Recorded data:
++++++++

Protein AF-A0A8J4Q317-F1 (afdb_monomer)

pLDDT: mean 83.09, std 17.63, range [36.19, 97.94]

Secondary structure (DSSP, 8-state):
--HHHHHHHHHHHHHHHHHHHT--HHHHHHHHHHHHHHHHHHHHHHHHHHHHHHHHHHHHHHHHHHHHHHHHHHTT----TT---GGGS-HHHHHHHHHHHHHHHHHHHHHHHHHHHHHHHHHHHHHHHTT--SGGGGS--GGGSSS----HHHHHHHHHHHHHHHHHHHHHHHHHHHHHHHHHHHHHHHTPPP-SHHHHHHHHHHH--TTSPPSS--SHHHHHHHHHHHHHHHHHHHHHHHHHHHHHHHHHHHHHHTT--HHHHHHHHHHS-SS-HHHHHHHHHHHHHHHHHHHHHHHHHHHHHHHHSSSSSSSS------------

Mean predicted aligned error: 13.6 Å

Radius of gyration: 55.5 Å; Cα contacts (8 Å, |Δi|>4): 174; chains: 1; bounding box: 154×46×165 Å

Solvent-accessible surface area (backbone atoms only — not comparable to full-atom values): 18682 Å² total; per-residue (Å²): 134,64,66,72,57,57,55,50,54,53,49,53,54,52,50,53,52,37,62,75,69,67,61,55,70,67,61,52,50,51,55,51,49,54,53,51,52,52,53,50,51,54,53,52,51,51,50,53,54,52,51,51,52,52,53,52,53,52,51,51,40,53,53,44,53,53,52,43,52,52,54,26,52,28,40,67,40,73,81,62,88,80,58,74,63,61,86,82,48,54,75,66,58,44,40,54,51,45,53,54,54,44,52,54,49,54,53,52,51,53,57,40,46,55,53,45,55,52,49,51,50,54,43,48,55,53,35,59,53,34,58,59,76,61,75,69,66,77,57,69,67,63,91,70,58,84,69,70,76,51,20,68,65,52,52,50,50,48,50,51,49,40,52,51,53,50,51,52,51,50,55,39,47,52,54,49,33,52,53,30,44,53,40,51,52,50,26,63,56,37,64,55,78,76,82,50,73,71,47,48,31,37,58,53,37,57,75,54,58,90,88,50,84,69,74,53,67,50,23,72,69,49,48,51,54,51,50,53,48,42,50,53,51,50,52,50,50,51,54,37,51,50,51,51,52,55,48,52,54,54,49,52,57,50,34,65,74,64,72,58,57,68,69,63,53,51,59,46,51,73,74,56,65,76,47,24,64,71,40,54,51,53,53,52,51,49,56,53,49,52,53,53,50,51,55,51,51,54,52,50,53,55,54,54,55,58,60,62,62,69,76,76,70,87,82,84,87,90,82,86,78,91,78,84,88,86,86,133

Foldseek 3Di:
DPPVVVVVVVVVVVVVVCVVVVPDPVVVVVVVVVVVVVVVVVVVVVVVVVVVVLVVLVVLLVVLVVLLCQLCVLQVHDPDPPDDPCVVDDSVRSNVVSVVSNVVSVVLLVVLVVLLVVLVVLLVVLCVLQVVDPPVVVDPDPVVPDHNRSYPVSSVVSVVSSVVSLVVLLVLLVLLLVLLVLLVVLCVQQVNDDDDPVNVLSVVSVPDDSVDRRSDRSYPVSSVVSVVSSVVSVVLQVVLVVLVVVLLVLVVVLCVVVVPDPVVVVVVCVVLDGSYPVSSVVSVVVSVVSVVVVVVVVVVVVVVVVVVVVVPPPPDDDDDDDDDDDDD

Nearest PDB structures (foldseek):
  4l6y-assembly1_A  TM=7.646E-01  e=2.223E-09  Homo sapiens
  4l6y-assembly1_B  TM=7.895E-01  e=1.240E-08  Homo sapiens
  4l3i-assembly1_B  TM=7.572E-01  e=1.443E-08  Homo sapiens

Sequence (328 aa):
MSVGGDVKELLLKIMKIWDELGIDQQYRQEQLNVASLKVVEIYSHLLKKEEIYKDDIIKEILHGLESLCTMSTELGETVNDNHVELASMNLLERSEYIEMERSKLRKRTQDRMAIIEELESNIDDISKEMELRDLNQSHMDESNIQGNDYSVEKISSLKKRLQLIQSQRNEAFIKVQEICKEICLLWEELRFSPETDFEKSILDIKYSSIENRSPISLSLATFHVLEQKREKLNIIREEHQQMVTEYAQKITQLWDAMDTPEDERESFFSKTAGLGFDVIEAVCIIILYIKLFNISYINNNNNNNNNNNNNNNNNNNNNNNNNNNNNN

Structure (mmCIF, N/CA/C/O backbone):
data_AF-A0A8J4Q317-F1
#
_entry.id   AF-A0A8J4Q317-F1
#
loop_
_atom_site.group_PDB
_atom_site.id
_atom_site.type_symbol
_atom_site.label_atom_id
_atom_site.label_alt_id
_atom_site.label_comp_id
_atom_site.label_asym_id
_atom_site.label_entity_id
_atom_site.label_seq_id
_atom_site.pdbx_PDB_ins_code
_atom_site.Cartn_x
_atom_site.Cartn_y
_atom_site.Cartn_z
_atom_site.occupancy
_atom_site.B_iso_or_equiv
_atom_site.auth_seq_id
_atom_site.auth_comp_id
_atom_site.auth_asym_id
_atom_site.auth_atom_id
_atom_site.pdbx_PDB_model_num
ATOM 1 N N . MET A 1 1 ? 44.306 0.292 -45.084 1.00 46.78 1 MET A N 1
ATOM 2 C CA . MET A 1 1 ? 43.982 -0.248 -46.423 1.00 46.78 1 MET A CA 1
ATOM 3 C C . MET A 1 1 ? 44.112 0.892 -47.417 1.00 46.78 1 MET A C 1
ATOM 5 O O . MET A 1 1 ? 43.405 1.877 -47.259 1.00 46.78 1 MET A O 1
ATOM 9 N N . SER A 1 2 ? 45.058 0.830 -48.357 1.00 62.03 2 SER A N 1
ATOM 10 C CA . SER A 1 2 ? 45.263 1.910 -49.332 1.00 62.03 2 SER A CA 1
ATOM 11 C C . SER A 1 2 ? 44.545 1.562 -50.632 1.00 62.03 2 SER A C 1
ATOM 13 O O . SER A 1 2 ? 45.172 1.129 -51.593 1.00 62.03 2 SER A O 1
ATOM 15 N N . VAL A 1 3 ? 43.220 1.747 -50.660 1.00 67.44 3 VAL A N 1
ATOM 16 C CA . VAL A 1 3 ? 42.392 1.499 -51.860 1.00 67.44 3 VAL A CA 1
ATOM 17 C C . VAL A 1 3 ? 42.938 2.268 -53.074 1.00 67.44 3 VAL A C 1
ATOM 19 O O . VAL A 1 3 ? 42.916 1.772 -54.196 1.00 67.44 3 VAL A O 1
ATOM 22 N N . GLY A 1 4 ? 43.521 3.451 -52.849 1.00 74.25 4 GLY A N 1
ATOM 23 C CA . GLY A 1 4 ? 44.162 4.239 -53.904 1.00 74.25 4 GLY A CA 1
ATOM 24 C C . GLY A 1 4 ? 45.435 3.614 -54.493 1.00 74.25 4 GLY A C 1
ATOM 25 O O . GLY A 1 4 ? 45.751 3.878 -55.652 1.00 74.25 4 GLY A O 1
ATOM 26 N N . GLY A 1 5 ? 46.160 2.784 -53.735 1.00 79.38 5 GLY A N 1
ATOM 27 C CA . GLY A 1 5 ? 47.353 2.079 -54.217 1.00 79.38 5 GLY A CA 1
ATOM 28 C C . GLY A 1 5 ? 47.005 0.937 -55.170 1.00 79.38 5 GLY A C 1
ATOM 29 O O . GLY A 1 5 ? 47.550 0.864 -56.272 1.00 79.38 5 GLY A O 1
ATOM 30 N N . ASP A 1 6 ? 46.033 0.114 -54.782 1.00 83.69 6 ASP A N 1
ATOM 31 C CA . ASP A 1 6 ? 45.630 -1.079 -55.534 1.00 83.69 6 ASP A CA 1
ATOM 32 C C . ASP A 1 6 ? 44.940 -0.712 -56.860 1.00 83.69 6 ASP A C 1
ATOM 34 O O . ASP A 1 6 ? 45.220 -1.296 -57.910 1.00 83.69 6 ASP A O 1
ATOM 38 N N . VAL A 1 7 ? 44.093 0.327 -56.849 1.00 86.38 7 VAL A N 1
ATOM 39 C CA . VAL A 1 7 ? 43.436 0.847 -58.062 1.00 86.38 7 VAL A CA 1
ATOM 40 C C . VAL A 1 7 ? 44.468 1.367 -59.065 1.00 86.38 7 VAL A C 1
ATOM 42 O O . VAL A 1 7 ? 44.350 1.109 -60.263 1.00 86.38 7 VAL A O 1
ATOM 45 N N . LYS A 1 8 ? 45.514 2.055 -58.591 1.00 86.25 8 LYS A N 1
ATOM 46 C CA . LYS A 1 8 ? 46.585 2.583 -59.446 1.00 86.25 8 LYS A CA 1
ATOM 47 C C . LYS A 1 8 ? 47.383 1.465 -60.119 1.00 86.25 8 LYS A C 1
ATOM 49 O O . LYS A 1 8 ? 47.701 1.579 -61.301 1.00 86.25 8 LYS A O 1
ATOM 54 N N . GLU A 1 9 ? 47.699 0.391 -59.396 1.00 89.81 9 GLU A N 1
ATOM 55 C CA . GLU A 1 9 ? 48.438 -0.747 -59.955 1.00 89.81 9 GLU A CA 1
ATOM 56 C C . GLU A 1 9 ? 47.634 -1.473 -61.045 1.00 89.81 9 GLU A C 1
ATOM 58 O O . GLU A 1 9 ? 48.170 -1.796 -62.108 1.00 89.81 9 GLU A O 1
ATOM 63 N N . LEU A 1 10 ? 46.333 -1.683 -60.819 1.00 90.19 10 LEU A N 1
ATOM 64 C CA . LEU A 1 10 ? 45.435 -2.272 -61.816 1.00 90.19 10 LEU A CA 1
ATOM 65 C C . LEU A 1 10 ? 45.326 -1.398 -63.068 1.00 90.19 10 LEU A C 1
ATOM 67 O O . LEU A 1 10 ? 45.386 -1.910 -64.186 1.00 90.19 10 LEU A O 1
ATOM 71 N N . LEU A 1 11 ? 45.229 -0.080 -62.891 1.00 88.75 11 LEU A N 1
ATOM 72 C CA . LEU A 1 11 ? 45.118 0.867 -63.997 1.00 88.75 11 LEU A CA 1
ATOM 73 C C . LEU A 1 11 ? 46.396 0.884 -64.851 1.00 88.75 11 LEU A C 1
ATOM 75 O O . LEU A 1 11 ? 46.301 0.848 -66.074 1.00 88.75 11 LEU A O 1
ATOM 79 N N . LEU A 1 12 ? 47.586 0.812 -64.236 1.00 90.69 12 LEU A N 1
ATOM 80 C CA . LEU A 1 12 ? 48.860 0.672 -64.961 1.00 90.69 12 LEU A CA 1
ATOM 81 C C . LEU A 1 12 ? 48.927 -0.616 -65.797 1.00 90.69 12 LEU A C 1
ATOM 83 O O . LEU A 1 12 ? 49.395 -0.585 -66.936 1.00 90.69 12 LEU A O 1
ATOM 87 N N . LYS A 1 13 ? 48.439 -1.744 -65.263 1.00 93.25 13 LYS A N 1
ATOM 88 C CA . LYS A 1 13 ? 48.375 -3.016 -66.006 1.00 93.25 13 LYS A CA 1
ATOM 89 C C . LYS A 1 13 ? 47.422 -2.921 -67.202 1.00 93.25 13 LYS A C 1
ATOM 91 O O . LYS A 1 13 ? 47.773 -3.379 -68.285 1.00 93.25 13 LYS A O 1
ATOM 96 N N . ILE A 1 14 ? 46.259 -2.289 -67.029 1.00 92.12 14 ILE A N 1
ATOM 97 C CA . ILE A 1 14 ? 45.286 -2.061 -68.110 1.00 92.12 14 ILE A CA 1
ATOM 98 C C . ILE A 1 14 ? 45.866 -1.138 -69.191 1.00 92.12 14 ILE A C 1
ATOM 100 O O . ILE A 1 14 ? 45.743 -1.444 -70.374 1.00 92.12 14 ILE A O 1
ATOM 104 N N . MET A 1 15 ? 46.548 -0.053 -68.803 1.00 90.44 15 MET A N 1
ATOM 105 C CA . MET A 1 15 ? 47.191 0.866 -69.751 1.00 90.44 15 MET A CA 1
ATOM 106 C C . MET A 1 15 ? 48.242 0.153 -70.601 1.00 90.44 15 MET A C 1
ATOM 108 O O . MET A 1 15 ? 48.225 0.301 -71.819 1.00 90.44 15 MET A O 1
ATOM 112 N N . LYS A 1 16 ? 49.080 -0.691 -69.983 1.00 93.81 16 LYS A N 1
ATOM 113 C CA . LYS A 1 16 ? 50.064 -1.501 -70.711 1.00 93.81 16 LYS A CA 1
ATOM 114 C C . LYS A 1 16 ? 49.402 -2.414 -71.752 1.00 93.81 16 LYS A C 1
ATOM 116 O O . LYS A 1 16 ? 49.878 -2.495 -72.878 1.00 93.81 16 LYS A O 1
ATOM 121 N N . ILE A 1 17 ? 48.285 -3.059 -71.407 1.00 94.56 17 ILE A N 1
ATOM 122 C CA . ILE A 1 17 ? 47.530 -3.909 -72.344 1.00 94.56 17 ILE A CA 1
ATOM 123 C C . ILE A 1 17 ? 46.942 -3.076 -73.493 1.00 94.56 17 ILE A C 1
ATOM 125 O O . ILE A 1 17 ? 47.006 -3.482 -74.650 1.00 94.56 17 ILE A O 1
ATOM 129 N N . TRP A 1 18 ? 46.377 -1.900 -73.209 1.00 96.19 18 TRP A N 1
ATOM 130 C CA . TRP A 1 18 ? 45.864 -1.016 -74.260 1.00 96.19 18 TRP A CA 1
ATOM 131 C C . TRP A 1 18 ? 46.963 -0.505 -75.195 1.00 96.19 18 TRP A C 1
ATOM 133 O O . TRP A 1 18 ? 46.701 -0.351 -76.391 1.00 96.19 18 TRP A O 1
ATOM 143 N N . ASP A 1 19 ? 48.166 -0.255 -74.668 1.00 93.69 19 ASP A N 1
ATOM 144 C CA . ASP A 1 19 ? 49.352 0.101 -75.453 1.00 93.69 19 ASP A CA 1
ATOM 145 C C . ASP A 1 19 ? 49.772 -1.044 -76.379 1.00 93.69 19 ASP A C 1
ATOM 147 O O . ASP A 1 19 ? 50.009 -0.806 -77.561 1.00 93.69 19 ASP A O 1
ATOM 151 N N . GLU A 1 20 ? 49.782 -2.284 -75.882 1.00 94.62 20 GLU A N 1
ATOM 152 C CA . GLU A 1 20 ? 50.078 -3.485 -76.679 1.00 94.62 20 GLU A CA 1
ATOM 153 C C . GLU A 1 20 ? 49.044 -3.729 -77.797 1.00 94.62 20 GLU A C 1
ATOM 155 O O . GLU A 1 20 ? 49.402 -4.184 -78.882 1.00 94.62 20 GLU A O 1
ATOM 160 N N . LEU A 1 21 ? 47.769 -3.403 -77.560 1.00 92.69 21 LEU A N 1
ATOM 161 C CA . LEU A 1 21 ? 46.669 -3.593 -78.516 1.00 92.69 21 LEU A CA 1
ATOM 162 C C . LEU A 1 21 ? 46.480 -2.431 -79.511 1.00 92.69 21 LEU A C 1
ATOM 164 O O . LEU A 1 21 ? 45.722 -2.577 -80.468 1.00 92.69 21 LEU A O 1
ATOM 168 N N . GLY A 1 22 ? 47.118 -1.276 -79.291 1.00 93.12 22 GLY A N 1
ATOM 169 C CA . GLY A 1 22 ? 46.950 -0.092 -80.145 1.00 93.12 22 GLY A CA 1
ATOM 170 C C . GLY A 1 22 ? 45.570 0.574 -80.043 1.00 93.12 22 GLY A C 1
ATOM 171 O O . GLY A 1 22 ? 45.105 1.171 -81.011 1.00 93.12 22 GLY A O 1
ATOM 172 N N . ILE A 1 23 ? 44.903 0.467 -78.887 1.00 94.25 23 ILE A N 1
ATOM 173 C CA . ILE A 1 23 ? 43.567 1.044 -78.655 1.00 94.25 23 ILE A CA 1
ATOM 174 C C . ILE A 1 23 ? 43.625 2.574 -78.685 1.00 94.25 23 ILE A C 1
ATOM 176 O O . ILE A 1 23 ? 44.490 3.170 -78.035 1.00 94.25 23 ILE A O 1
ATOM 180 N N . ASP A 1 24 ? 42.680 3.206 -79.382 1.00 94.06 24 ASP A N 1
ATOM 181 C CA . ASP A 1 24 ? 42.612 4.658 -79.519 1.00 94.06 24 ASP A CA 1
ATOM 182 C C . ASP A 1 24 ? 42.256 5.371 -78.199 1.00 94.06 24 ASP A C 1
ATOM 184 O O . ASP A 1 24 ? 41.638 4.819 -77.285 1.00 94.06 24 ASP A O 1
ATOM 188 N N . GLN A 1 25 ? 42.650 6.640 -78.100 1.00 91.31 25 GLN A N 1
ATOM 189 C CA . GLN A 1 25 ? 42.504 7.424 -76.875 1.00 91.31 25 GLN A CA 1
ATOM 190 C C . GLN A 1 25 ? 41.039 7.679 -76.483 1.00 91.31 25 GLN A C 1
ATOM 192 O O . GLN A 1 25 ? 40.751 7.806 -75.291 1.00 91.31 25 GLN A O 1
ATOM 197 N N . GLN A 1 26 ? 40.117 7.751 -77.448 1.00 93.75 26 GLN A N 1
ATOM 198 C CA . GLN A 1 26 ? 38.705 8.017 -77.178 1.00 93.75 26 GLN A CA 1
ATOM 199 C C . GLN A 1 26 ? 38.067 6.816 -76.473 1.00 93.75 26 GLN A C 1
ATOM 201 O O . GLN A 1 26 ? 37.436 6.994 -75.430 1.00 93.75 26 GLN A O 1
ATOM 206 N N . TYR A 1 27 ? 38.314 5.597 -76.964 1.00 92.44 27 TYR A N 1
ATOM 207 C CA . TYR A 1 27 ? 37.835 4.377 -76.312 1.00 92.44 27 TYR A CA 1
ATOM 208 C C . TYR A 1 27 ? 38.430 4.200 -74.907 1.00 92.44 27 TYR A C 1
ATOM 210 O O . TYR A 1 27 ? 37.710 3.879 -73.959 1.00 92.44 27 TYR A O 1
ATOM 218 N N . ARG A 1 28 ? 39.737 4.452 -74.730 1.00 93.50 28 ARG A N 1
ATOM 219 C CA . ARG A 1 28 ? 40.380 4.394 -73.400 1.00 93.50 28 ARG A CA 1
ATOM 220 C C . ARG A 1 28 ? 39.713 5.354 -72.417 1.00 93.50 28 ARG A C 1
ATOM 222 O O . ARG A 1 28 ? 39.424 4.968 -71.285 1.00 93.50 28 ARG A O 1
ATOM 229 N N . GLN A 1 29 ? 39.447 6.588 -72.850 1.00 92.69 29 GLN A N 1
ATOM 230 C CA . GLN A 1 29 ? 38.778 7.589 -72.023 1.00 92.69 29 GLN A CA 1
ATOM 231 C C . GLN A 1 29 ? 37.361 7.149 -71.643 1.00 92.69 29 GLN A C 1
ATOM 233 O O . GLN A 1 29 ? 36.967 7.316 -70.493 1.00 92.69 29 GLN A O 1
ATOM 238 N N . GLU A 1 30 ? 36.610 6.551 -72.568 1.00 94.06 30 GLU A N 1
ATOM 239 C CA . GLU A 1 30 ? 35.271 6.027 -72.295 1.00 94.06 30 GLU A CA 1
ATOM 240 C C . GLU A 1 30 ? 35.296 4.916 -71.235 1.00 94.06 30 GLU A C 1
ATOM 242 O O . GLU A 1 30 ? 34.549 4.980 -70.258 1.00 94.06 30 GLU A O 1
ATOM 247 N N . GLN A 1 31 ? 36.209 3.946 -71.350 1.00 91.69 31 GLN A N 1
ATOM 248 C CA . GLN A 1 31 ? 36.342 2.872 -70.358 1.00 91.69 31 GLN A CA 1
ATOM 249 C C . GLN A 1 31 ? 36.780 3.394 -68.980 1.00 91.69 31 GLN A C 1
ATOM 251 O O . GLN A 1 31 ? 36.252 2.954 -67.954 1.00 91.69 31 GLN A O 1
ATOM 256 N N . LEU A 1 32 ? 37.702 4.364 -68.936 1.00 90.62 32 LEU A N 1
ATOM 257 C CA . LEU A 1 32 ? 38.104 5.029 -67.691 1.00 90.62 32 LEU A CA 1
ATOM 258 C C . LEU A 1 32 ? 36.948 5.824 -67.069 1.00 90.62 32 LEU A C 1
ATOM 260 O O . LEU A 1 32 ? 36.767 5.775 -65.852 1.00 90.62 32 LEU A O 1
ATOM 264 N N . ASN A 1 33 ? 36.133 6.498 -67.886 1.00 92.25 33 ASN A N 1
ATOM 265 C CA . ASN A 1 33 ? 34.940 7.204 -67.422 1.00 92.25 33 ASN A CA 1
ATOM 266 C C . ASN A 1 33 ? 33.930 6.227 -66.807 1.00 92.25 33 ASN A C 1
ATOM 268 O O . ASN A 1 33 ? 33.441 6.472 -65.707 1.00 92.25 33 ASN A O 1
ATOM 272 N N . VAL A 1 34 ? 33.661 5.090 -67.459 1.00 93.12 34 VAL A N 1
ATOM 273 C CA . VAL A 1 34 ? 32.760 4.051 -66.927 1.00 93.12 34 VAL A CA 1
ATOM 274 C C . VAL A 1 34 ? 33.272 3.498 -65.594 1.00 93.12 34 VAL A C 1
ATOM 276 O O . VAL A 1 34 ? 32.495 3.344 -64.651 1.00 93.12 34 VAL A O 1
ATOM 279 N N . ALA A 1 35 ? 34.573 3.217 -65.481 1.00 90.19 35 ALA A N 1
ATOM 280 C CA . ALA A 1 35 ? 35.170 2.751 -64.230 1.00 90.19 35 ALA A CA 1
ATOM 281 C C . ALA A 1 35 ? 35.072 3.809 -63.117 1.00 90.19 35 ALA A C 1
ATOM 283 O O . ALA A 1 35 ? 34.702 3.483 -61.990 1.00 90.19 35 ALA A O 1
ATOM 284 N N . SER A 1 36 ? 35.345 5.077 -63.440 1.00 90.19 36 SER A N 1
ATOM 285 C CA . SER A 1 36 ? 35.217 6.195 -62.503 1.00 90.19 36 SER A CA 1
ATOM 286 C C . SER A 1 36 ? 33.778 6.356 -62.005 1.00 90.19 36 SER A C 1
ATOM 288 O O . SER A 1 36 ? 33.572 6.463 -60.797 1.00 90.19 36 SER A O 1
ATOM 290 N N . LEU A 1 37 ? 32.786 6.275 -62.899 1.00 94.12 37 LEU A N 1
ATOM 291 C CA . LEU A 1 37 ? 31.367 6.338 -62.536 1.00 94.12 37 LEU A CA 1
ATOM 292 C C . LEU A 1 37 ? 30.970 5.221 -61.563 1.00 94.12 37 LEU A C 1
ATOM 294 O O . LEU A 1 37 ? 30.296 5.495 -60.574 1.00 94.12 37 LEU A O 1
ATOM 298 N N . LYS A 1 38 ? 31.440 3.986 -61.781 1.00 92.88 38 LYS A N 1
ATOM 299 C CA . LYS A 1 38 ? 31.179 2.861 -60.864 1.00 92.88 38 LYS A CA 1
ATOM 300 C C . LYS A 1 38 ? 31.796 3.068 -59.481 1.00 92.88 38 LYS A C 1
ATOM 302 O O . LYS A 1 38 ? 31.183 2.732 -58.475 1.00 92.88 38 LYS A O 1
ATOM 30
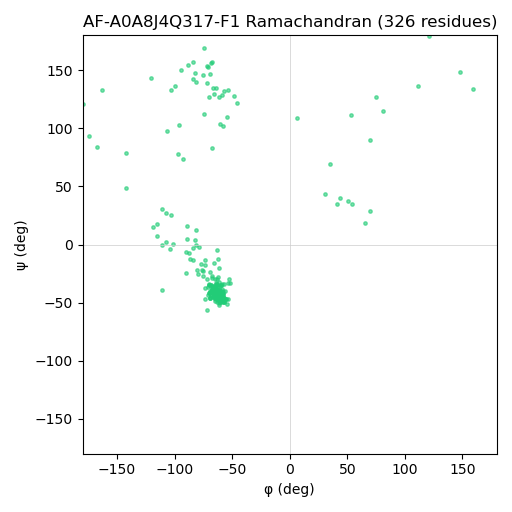7 N N . VAL A 1 39 ? 33.009 3.620 -59.413 1.00 91.25 39 VAL A N 1
ATOM 308 C CA . VAL A 1 39 ? 33.655 3.940 -58.129 1.00 91.25 39 VAL A CA 1
ATOM 309 C C . VAL A 1 39 ? 32.860 5.010 -57.382 1.00 91.25 39 VAL A C 1
ATOM 311 O O . VAL A 1 39 ? 32.610 4.857 -56.187 1.00 91.25 39 VAL A O 1
ATOM 314 N N . VAL A 1 40 ? 32.425 6.061 -58.085 1.00 94.06 40 VAL A N 1
ATOM 315 C CA . VAL A 1 40 ? 31.560 7.101 -57.513 1.00 94.06 40 VAL A CA 1
ATOM 316 C C . VAL A 1 40 ? 30.267 6.485 -56.986 1.00 94.06 40 VAL A C 1
ATOM 318 O O . VAL A 1 40 ? 29.922 6.734 -55.840 1.00 94.06 40 VAL A O 1
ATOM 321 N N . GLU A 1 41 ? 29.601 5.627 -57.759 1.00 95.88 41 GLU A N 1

++++++++

Exercise instructions:
The answer is the line with "ATOM 315 C CA" plus every line after it to the last line of the entries above, copied exactly and with no other lines.

Answer section:
ATOM 315 C CA . VAL A 1 40 ? 31.560 7.101 -57.513 1.00 94.06 40 VAL A CA 1
ATOM 316 C C . VAL A 1 40 ? 30.267 6.485 -56.986 1.00 94.06 40 VAL A C 1
ATOM 318 O O . VAL A 1 40 ? 29.922 6.734 -55.840 1.00 94.06 40 VAL A O 1
ATOM 321 N N . GLU A 1 41 ? 29.601 5.627 -57.759 1.00 95.88 41 GLU A N 1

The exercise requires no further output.